What feels like dozens of concepts and promises of greatness later, Honda is ready to produce its 2016 Acura NSX … or, rather, it was, until the Japanese automaker was forced to delay manufacturing until the spring of 2016.
Due to a change in engine layout during development, Acura has announced the NSX successor will go on sale as a 2017 model. The production version was original revealed at the 2015 Detroit Motor Show with a production quote of fall 2015; the sports car will be assembled at Honda’s Performance Manufacturing Centre in Marysville, Ohio.

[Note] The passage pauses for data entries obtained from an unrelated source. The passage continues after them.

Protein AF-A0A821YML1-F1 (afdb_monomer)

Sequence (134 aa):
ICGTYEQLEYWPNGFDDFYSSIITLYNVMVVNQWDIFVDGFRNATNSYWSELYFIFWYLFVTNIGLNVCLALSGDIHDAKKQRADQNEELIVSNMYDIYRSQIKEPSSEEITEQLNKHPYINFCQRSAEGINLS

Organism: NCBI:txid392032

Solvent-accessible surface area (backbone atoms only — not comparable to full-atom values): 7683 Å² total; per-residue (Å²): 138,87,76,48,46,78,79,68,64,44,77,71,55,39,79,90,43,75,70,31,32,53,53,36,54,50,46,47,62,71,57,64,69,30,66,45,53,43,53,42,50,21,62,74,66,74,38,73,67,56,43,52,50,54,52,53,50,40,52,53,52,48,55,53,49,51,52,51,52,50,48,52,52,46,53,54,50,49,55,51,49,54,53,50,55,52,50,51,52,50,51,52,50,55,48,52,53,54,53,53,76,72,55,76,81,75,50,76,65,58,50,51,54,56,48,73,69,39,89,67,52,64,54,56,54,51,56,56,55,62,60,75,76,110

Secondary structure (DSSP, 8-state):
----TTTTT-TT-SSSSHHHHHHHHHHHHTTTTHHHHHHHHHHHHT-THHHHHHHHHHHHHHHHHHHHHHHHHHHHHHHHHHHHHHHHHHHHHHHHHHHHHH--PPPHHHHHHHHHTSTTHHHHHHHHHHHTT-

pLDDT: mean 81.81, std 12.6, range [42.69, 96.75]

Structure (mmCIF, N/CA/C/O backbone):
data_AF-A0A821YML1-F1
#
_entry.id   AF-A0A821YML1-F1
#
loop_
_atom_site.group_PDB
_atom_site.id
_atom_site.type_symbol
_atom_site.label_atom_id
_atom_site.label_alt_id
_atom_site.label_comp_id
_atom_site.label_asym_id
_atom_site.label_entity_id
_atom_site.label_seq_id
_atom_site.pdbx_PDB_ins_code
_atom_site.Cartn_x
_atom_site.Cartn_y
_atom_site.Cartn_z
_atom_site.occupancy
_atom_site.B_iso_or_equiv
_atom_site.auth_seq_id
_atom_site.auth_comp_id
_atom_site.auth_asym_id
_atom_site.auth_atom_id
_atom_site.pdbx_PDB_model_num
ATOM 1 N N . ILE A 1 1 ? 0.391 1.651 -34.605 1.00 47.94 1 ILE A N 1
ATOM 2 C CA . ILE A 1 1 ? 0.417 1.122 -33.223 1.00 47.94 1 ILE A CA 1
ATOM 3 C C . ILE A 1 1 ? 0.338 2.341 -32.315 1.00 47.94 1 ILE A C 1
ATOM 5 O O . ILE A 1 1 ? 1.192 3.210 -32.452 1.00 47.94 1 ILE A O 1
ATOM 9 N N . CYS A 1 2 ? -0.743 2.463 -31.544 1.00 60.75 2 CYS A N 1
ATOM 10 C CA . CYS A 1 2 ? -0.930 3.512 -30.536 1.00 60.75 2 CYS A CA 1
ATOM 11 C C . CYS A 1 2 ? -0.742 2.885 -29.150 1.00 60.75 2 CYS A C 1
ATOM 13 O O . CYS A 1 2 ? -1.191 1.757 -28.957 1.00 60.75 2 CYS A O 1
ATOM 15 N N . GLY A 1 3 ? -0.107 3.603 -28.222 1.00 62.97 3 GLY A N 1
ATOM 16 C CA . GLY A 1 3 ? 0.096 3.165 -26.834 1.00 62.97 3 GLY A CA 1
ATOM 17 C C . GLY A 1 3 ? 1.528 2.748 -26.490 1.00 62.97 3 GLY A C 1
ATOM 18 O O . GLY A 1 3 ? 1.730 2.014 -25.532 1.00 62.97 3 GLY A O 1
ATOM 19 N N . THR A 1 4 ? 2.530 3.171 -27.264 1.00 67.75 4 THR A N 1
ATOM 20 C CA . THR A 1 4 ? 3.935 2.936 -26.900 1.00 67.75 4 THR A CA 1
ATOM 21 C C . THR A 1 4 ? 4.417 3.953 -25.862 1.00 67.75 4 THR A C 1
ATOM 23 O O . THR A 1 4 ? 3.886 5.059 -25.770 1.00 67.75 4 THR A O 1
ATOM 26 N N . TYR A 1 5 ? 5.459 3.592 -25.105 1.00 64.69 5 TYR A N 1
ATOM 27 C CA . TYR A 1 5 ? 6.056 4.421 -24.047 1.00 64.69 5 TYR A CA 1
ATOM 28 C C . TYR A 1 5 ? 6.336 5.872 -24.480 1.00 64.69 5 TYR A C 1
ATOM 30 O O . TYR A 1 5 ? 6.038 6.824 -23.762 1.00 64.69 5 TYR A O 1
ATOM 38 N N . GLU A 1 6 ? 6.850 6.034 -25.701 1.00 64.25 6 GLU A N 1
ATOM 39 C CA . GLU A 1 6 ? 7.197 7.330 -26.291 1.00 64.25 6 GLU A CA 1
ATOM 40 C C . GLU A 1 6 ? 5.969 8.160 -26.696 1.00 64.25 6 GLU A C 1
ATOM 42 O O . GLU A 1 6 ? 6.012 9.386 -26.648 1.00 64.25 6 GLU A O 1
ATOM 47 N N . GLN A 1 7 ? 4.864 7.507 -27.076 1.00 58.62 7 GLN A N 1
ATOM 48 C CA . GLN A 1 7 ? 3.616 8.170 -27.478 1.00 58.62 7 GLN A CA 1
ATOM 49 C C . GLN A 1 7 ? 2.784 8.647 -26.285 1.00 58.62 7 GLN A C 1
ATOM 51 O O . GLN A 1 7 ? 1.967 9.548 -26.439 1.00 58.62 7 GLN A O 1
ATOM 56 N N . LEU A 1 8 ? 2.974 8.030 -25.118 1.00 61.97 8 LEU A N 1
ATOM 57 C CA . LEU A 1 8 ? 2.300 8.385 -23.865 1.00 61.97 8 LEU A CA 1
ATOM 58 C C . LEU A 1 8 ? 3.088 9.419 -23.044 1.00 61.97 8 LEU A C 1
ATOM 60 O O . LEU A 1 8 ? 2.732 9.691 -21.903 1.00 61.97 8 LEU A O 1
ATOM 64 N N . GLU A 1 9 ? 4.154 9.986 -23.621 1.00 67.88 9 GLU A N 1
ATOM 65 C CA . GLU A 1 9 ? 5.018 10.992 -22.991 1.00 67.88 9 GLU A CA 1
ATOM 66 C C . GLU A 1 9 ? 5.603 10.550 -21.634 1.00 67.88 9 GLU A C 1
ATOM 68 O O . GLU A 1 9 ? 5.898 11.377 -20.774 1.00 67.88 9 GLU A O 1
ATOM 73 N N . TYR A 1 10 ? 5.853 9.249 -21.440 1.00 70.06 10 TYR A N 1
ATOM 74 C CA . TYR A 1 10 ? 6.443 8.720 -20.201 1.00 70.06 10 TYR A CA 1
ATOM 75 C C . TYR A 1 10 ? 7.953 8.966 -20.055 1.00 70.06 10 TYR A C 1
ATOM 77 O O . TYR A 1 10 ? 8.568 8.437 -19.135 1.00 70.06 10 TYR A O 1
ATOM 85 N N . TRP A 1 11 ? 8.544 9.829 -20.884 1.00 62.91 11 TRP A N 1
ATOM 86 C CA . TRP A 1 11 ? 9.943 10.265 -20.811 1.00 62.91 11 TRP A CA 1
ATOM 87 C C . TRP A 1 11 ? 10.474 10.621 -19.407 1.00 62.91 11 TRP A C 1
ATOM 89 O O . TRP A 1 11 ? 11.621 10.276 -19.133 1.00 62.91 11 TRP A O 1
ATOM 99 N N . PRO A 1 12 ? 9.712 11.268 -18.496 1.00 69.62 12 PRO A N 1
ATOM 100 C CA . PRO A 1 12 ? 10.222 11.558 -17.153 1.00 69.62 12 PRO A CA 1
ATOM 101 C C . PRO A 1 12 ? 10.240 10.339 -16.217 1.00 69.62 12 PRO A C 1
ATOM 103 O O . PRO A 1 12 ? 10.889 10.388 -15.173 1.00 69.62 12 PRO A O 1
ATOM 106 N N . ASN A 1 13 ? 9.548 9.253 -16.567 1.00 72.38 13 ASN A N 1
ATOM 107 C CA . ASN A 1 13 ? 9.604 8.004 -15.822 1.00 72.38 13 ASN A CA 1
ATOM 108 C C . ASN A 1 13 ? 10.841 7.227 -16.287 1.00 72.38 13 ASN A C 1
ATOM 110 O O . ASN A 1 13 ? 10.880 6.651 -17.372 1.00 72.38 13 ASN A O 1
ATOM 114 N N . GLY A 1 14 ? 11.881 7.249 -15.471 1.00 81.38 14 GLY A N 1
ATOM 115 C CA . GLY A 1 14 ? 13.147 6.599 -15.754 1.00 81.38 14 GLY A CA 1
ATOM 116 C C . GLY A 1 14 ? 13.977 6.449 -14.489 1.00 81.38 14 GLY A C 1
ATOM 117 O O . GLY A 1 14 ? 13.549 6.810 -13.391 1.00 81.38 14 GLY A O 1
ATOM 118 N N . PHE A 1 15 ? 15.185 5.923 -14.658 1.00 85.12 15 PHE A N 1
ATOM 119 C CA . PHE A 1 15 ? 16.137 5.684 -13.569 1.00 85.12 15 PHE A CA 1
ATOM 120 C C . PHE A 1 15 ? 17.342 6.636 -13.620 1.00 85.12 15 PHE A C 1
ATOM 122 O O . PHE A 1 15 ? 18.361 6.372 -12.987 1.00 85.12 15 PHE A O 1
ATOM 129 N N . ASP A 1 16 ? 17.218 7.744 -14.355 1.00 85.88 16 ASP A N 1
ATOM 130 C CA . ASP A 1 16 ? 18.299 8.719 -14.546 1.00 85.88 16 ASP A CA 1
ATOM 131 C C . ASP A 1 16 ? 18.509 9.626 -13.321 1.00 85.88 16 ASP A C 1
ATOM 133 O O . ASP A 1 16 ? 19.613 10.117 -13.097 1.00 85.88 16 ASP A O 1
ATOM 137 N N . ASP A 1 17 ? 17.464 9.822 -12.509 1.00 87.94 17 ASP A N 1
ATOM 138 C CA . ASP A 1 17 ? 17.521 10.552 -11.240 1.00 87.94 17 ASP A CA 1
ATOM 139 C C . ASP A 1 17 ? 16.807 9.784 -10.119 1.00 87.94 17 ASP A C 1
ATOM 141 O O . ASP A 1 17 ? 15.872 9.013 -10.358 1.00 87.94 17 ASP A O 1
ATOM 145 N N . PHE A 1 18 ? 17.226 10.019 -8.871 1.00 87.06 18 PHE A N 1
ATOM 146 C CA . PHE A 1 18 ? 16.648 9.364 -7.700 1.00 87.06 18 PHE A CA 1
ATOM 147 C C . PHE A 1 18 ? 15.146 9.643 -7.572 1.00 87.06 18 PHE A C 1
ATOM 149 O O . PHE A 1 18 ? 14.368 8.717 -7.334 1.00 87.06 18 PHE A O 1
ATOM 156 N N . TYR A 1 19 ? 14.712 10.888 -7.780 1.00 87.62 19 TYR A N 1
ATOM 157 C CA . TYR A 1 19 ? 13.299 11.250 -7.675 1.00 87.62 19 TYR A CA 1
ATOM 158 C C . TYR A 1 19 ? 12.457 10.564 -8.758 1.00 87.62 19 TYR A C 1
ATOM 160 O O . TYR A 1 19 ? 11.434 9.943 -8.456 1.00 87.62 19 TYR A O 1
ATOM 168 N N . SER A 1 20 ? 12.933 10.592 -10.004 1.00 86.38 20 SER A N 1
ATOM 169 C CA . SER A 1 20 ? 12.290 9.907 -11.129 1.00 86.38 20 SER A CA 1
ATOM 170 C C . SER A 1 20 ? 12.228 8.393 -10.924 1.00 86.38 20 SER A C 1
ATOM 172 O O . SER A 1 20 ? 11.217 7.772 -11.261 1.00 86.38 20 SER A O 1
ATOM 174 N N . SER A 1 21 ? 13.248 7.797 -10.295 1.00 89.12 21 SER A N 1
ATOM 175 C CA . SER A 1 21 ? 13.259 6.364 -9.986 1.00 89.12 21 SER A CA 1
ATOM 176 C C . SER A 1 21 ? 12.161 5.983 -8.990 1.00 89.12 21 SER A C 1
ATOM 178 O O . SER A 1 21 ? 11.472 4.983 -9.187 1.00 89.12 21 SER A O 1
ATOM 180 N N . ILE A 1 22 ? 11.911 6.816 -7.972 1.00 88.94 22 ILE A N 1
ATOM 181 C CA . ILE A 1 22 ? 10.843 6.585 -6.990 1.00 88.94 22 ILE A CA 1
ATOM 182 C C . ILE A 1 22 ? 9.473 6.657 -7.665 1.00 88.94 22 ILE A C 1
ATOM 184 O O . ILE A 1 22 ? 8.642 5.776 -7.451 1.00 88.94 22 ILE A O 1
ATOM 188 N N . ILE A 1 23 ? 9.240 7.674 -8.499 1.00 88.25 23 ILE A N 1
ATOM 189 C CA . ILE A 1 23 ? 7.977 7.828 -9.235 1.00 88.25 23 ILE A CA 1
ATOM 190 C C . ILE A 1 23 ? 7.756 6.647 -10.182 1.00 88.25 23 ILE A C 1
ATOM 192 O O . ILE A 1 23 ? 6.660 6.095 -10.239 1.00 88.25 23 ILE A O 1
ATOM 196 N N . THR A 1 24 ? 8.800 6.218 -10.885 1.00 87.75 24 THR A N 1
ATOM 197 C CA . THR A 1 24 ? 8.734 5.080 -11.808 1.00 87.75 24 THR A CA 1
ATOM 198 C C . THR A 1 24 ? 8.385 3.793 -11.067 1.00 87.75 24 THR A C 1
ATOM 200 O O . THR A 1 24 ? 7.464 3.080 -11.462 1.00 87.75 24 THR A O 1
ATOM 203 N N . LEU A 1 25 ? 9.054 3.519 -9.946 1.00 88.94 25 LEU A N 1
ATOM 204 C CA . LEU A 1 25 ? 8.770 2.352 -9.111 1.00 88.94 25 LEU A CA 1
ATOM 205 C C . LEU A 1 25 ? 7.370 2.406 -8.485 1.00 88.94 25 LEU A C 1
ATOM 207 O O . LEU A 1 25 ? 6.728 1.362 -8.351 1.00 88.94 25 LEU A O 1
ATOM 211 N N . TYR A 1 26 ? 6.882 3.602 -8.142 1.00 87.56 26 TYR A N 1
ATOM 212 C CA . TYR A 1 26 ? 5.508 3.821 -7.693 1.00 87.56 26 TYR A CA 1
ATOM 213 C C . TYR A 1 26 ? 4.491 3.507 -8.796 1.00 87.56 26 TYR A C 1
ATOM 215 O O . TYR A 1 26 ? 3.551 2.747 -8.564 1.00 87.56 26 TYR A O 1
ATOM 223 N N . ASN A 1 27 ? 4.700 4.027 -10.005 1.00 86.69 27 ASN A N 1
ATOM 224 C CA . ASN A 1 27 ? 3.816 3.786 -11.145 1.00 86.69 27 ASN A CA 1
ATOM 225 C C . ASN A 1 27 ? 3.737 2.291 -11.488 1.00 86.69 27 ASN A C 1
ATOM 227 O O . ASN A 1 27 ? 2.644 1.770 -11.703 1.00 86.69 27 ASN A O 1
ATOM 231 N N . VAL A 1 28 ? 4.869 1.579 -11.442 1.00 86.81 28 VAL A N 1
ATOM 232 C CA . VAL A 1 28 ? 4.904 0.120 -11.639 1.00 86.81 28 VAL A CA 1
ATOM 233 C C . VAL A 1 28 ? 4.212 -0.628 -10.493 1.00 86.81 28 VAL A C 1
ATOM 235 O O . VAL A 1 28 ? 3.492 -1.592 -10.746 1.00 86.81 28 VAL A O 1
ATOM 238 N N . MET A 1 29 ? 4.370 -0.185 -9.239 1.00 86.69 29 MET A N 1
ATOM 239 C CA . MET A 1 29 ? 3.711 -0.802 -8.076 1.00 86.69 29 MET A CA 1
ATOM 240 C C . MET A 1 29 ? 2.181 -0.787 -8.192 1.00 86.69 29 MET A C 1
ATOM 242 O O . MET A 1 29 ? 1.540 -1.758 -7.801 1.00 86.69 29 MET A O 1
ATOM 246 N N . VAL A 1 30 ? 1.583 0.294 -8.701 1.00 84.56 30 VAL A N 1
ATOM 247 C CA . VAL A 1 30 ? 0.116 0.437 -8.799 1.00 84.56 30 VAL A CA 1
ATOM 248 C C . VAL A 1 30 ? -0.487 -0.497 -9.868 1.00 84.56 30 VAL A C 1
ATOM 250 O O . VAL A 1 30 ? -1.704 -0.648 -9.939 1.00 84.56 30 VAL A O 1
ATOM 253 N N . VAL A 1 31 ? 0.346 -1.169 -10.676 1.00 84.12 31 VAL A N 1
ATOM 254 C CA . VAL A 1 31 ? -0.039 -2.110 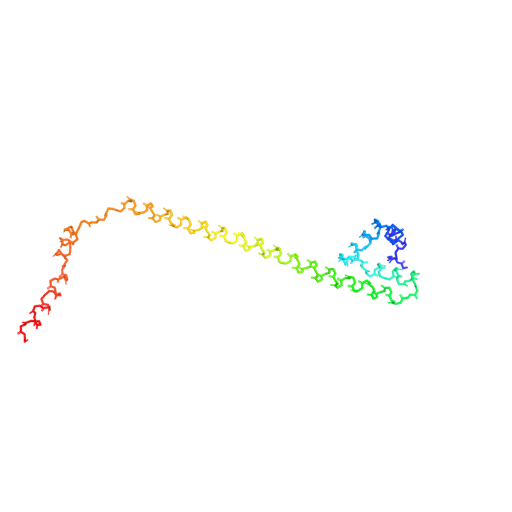-11.754 1.00 84.12 31 VAL A CA 1
ATOM 255 C C . VAL A 1 31 ? -0.882 -1.459 -12.862 1.00 84.12 31 VAL A C 1
ATOM 257 O O . VAL A 1 31 ? -1.352 -2.116 -13.788 1.00 84.12 31 VAL A O 1
ATOM 260 N N . ASN A 1 32 ? -1.065 -0.141 -12.826 1.00 84.38 32 ASN A N 1
ATOM 261 C CA . ASN A 1 32 ? -1.807 0.570 -13.854 1.00 84.38 32 ASN A CA 1
ATOM 262 C C . ASN A 1 32 ? -0.902 0.804 -15.071 1.00 84.38 32 ASN A C 1
ATOM 264 O O . ASN A 1 32 ? 0.096 1.511 -14.955 1.00 84.38 32 ASN A O 1
ATOM 268 N N . GLN A 1 33 ? -1.255 0.221 -16.223 1.00 84.88 33 GLN A N 1
ATOM 269 C CA . GLN A 1 33 ? -0.467 0.276 -17.470 1.00 84.88 33 GLN A CA 1
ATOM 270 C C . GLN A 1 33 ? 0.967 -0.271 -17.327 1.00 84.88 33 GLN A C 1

As a refresher, the 2016 (now 2017) NSX will use a hybrid powertrain, pairing a twin-turbocharged V6 with three electric motors for all-wheel drive performance. The hybrid system will be paired with a nine-speed dual-clutch automatic transmission. Official power figures have yet to be announced but it’s estimated the new NSX will develop about 550 horsepower.
To keep the center of gravity low, the NSX uses a dry-sump oil system and compact valvetrain for lower engine mounting. One of the electric motors is placed between the engine and gearbox to improve acceleration, braking, and faster shifting. The other two motors are mounted at opposite ends of the NSX’s front axle, driving each wheel for “instantaneous torque” and torque vectoring.
Also on board are four driving modes, including Quiet, Sport, Sport Plus, and Track.
“We are looking to do more than chase numbers on paper,” said Acura NSX chief engineer Ted Klaus, referencing the successor. “As with the original NSX we won’t have the most powerful car in the category, for instance, but we believe the human element is more important than that. Whatever we do, the driver must be at the centre of the experience, not the car.”
That all sounds promising, but while the Acura NSX sorts out its engineering feats, the rest of the performance vehicle market is heating up, and the NSX’s high-tech powertrain and construction may be far less novel by the time it goes on sale. At least it looks phenomenal!